(Stored data entries)
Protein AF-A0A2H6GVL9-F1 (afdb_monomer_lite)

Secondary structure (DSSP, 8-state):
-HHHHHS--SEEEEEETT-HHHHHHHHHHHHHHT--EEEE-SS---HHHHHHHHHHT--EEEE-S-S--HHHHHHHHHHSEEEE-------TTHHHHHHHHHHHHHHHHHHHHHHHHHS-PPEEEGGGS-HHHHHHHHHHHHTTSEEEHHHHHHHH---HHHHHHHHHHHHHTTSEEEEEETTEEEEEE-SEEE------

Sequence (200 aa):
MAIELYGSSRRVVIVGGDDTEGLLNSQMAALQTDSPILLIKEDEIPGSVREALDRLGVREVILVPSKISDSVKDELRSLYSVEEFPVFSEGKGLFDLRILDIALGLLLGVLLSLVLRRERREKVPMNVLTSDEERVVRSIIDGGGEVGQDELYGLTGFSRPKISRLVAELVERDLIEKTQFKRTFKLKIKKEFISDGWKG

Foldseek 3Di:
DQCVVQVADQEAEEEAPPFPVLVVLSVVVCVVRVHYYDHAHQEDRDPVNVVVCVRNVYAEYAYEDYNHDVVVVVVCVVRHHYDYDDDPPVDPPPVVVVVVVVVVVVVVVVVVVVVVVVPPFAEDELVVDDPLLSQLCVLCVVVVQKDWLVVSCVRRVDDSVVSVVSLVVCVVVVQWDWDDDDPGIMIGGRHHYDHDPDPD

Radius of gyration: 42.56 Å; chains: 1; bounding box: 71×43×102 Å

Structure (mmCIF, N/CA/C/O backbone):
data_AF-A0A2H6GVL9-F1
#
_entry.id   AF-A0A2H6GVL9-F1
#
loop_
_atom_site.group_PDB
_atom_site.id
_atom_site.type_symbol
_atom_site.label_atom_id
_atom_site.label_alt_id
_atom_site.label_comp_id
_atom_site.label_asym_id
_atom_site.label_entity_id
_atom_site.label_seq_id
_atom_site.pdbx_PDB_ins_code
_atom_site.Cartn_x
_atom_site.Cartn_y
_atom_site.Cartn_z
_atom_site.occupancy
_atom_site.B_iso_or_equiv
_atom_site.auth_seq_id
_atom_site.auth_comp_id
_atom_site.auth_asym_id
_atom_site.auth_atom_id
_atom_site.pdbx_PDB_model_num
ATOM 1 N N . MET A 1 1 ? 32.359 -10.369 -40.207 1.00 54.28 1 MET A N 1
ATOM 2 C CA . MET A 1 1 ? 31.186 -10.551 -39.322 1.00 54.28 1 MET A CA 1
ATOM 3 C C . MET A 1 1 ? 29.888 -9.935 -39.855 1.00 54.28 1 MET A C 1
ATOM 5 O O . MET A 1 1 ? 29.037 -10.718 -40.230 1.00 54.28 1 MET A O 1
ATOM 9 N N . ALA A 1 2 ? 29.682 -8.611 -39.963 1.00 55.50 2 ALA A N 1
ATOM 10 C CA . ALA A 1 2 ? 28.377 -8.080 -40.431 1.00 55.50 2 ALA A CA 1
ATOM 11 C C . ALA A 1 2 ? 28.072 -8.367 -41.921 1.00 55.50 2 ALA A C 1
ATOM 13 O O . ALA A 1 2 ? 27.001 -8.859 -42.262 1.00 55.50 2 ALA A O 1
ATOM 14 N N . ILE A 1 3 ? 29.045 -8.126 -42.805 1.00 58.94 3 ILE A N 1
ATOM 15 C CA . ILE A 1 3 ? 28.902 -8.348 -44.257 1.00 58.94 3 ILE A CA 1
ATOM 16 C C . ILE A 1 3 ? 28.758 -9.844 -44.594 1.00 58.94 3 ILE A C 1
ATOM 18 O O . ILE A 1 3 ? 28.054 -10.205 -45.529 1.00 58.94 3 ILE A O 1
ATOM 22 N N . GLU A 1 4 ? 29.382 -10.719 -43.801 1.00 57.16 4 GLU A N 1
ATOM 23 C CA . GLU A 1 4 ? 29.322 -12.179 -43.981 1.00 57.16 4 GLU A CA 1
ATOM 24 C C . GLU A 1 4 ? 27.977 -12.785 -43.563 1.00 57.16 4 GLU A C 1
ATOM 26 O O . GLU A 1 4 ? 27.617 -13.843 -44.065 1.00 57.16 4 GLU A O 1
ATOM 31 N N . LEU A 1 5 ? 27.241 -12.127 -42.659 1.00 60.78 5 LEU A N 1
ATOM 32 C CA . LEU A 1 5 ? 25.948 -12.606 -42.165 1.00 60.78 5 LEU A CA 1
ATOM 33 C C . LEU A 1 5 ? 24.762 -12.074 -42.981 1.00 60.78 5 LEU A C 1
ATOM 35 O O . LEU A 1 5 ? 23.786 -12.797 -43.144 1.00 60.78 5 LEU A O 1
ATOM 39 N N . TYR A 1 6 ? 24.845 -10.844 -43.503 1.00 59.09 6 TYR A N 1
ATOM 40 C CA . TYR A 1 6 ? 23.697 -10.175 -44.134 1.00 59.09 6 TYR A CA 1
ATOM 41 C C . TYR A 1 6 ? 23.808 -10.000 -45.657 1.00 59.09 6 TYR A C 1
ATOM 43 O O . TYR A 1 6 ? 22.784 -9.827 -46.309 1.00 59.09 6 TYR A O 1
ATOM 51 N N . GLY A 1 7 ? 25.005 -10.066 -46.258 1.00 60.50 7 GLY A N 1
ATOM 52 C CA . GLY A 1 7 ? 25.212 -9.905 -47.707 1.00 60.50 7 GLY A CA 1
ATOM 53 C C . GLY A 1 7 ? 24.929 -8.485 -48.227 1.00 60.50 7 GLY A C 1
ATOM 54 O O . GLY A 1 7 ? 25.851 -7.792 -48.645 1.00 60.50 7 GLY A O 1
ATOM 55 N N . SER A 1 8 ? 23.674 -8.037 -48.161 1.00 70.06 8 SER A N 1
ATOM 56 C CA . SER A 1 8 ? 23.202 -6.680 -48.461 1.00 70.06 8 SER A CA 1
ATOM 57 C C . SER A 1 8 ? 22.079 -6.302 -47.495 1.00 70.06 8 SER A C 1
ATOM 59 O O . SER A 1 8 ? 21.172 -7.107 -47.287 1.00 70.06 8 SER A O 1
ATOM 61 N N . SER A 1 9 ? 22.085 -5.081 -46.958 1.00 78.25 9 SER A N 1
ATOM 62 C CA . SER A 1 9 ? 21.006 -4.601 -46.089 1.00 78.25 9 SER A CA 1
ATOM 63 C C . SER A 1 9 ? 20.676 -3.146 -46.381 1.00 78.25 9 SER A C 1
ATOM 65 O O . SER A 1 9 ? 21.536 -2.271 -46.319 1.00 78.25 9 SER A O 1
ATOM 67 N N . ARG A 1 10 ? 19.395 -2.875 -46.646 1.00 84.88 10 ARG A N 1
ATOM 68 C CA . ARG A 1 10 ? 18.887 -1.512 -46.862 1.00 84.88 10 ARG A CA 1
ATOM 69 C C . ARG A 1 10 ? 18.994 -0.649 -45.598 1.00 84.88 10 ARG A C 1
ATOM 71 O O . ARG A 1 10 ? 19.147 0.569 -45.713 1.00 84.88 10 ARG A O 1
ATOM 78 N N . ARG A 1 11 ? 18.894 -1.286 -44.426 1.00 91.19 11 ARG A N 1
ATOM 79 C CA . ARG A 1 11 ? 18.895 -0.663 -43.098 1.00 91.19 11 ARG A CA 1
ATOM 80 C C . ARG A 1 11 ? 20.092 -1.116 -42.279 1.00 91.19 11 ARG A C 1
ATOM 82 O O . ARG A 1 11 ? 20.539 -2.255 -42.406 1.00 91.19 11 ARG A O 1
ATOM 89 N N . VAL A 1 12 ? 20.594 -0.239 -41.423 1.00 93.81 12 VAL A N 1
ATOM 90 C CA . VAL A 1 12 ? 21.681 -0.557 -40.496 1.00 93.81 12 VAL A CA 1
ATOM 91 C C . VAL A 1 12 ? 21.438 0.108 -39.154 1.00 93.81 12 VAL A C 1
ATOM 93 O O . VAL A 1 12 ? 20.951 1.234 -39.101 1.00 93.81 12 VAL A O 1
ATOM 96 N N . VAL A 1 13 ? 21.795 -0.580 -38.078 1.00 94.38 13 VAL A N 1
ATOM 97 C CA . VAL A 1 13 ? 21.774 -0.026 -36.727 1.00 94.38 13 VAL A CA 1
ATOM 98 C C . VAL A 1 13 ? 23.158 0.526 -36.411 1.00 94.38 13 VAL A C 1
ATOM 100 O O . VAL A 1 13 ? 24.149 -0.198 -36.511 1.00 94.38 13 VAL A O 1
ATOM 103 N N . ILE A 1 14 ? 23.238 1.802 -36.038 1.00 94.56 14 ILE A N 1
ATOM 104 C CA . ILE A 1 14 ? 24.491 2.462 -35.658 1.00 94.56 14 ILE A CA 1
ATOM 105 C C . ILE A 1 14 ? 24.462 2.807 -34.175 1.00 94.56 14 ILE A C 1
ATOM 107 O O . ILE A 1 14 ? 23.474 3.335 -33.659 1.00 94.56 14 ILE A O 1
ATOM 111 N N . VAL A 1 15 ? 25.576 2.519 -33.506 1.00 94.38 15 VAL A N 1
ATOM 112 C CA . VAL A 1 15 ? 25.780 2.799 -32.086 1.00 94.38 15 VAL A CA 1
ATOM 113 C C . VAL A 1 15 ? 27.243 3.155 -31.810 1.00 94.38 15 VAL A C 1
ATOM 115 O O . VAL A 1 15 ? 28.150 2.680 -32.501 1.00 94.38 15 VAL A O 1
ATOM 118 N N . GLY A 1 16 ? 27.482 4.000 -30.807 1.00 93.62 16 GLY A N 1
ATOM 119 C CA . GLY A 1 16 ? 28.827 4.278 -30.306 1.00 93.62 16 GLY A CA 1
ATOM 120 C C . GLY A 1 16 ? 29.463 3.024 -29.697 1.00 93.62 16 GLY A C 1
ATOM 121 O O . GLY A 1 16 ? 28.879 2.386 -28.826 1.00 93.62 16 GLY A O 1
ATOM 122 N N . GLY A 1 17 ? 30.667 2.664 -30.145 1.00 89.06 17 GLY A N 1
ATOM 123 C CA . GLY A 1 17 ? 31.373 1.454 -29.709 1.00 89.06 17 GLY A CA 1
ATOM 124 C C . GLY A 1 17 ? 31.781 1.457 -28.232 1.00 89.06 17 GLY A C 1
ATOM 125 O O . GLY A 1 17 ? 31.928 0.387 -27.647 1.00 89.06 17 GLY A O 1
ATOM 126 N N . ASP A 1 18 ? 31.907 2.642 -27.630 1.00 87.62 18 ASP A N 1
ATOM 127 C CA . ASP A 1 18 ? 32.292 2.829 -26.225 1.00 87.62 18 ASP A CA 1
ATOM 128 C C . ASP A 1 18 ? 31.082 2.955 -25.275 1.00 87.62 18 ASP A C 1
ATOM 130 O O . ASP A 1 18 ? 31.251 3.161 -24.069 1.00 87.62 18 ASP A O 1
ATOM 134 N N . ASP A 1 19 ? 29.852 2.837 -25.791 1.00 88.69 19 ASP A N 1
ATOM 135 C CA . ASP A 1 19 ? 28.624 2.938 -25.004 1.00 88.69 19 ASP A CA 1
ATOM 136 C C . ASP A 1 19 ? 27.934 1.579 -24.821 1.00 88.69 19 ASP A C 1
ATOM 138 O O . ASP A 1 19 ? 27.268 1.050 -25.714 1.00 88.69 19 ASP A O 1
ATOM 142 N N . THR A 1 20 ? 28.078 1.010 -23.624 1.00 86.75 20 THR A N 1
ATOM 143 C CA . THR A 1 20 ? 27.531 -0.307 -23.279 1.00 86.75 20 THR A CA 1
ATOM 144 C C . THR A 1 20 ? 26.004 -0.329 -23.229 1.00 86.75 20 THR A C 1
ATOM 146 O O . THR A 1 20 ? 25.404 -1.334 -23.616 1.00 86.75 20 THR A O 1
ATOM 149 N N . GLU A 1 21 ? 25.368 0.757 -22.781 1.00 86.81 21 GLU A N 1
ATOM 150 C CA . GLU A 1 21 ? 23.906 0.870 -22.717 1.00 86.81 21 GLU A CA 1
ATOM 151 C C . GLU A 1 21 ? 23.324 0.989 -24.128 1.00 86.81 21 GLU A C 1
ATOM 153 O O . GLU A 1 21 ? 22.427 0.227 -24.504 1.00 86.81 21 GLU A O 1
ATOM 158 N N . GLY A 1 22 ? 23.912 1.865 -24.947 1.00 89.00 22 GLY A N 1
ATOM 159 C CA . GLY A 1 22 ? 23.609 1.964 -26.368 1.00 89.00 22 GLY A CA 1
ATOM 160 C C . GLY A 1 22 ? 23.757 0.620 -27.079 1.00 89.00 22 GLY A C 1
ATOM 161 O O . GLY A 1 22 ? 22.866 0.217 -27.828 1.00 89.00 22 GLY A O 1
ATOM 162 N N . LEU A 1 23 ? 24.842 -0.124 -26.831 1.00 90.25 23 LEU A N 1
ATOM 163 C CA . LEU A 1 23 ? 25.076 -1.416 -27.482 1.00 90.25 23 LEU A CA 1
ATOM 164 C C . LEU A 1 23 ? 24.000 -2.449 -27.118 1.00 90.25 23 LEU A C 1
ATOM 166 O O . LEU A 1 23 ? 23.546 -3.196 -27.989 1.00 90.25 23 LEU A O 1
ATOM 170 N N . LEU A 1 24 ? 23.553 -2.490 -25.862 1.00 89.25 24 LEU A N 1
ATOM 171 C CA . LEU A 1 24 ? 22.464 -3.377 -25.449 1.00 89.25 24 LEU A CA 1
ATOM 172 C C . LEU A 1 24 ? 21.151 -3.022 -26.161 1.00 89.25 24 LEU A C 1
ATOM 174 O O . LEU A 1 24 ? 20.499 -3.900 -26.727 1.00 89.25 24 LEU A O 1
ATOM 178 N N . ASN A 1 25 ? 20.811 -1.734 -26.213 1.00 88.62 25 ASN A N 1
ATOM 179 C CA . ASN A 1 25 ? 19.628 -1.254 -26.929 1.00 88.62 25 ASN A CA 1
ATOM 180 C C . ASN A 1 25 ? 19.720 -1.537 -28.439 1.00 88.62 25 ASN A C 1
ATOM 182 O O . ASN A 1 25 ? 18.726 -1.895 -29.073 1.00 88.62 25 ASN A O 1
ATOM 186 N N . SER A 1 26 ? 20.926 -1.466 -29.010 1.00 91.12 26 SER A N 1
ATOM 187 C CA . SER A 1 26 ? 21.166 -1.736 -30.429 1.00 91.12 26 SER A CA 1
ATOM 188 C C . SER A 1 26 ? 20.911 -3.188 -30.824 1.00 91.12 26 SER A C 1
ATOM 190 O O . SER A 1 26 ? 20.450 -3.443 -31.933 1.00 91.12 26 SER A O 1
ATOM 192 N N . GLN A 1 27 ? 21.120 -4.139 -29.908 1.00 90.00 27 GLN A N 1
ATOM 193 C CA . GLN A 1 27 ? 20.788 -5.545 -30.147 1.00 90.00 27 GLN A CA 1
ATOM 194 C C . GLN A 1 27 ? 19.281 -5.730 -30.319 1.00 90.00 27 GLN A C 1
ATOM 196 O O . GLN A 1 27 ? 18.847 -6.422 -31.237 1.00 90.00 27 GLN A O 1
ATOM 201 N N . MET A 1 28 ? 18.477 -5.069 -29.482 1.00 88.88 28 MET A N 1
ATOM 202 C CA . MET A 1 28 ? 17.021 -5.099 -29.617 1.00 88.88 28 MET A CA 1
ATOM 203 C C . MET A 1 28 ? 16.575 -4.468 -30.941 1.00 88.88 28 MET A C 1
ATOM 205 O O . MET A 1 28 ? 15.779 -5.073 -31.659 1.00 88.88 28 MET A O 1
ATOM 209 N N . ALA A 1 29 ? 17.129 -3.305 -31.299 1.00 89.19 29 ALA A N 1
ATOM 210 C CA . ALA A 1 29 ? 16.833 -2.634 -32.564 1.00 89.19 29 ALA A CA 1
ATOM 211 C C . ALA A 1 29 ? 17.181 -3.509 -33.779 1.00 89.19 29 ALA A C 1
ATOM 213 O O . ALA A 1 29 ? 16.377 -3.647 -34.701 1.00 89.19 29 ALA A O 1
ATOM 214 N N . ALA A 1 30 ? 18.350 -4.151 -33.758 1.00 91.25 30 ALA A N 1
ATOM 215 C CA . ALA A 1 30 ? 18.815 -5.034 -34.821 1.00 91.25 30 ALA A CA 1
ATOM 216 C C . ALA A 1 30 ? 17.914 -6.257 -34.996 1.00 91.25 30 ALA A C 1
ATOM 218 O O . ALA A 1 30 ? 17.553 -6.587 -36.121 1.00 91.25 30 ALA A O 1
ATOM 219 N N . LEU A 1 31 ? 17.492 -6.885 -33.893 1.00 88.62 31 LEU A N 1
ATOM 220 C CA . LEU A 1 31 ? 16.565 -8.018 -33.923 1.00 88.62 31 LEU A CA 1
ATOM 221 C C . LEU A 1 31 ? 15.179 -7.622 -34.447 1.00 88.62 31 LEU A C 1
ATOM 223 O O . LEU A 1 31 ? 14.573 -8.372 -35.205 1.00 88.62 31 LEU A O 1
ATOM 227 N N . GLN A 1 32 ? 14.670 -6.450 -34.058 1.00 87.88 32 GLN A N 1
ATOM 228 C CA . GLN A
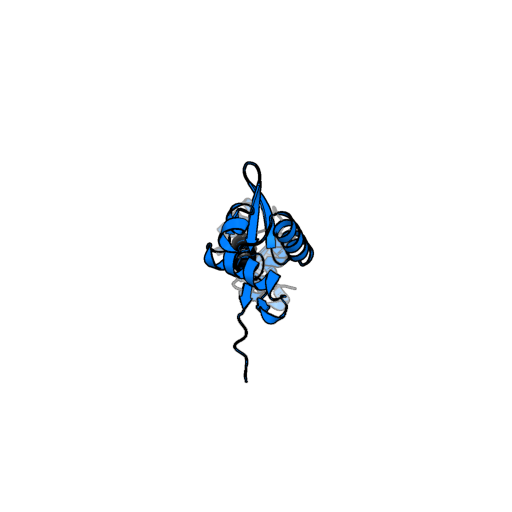 1 32 ? 13.352 -5.975 -34.497 1.00 87.88 32 GLN A CA 1
ATOM 229 C C . GLN A 1 32 ? 13.323 -5.574 -35.971 1.00 87.88 32 GLN A C 1
ATOM 231 O O . GLN A 1 32 ? 12.292 -5.698 -36.631 1.00 87.88 32 GLN A O 1
ATOM 236 N N . THR A 1 33 ? 14.440 -5.059 -36.480 1.00 87.62 33 THR A N 1
ATOM 237 C CA . THR A 1 33 ? 14.524 -4.507 -37.837 1.00 87.62 33 THR A CA 1
ATOM 238 C C . THR A 1 33 ? 15.270 -5.403 -38.817 1.00 87.62 33 THR A C 1
ATOM 240 O O . THR A 1 33 ? 15.393 -5.029 -39.987 1.00 87.62 33 THR A O 1
ATOM 243 N N . ASP A 1 34 ? 15.722 -6.573 -38.356 1.00 89.06 34 ASP A N 1
ATOM 244 C CA . ASP A 1 34 ? 16.532 -7.539 -39.104 1.00 89.06 34 ASP A CA 1
ATOM 245 C C . ASP A 1 34 ? 17.701 -6.851 -39.822 1.00 89.06 34 ASP A C 1
ATOM 247 O O . ASP A 1 34 ? 17.834 -6.877 -41.044 1.00 89.06 34 ASP A O 1
ATOM 251 N N . SER A 1 35 ? 18.475 -6.082 -39.054 1.00 90.62 35 SER A N 1
ATOM 252 C CA . SER A 1 35 ? 19.488 -5.167 -39.585 1.00 90.62 35 SER A CA 1
ATOM 253 C C . SER A 1 35 ?
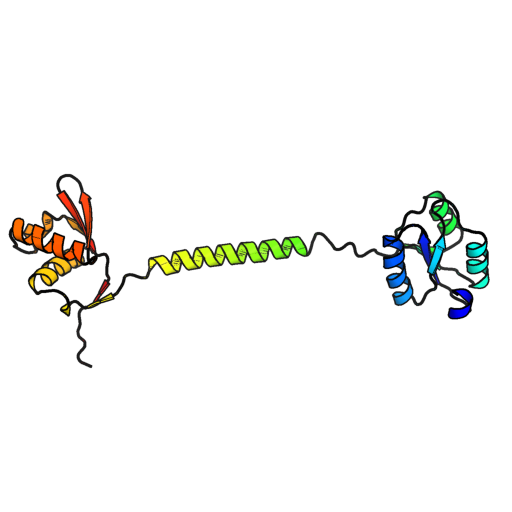 20.844 -5.369 -38.902 1.00 90.62 35 SER A C 1
ATOM 255 O O . SER A 1 35 ? 20.896 -5.577 -37.688 1.00 90.62 35 SER A O 1
ATOM 257 N N . PRO A 1 36 ? 21.966 -5.278 -39.642 1.00 92.12 36 PRO A N 1
ATOM 258 C CA . PRO A 1 36 ? 23.300 -5.373 -39.063 1.00 92.12 36 PRO A CA 1
ATOM 259 C C . PRO A 1 36 ? 23.587 -4.213 -38.104 1.00 92.12 36 PRO A C 1
ATOM 261 O O . PRO A 1 36 ? 23.106 -3.098 -38.300 1.00 92.12 36 PRO A O 1
ATOM 264 N N . ILE A 1 37 ? 24.429 -4.474 -37.100 1.00 92.62 37 ILE A N 1
ATOM 265 C CA . ILE A 1 37 ? 24.936 -3.460 -36.167 1.00 92.62 37 ILE A CA 1
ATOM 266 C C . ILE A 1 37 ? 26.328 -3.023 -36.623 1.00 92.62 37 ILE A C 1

** TASK PROMPT **
For this exercise, output exactly the lines above from the line with "ATOM 24 C C" to the line with "ATOM 71 O O", counting both, and leave out the rest.

** EXERCISE OUTPUT **
ATOM 24 C C . GLU A 1 4 ? 27.977 -12.785 -43.563 1.00 57.16 4 GLU A C 1
ATOM 26 O O . GLU A 1 4 ? 27.617 -13.843 -44.065 1.00 57.16 4 GLU A O 1
ATOM 31 N N . LEU A 1 5 ? 27.241 -12.127 -42.659 1.00 60.78 5 LEU A N 1
ATOM 32 C CA . LEU A 1 5 ? 25.948 -12.606 -42.165 1.00 60.78 5 LEU A CA 1
ATOM 33 C C . LEU A 1 5 ? 24.762 -12.074 -42.981 1.00 60.78 5 LEU A C 1
ATOM 35 O O . LEU A 1 5 ? 23.786 -12.797 -43.144 1.00 60.78 5 LEU A O 1
ATOM 39 N N . TYR A 1 6 ? 24.845 -10.844 -43.503 1.00 59.09 6 TYR A N 1
ATOM 40 C CA . TYR A 1 6 ? 23.697 -10.175 -44.134 1.00 59.09 6 TYR A CA 1
ATOM 41 C C . TYR A 1 6 ? 23.808 -10.000 -45.657 1.00 59.09 6 TYR A C 1
ATOM 43 O O . TYR A 1 6 ? 22.784 -9.827 -46.309 1.00 59.09 6 TYR A O 1
ATOM 51 N N . GLY A 1 7 ? 25.005 -10.066 -46.258 1.00 60.50 7 GLY A N 1
ATOM 52 C CA . GLY A 1 7 ? 25.212 -9.905 -47.707 1.00 60.50 7 GLY A CA 1
ATOM 53 C C . GLY A 1 7 ? 24.929 -8.485 -48.227 1.00 60.50 7 GLY A C 1
ATOM 54 O O . GLY A 1 7 ? 25.851 -7.792 -48.645 1.00 60.50 7 GLY A O 1
ATOM 55 N N . SER A 1 8 ? 23.674 -8.037 -48.161 1.00 70.06 8 SER A N 1
ATOM 56 C CA . SER A 1 8 ? 23.202 -6.680 -48.461 1.00 70.06 8 SER A CA 1
ATOM 57 C C . SER A 1 8 ? 22.079 -6.302 -47.495 1.00 70.06 8 SER A C 1
ATOM 59 O O . SER A 1 8 ? 21.172 -7.107 -47.287 1.00 70.06 8 SER A O 1
ATOM 61 N N . SER A 1 9 ? 22.085 -5.081 -46.958 1.00 78.25 9 SER A N 1
ATOM 62 C CA . SER A 1 9 ? 21.006 -4.601 -46.089 1.00 78.25 9 SER A CA 1
ATOM 63 C C . SER A 1 9 ? 20.676 -3.146 -46.381 1.00 78.25 9 SER A C 1
ATOM 65 O O . SER A 1 9 ? 21.536 -2.271 -46.319 1.00 78.25 9 SER A O 1
ATOM 67 N N . ARG A 1 10 ? 19.395 -2.875 -46.646 1.00 84.88 10 ARG A N 1
ATOM 68 C CA . ARG A 1 10 ? 18.887 -1.512 -46.862 1.00 84.88 10 ARG A CA 1
ATOM 69 C C . ARG A 1 10 ? 18.994 -0.649 -45.598 1.00 84.88 10 ARG A C 1
ATOM 71 O O . ARG A 1 10 ? 19.147 0.569 -45.713 1.00 84.88 10 ARG A O 1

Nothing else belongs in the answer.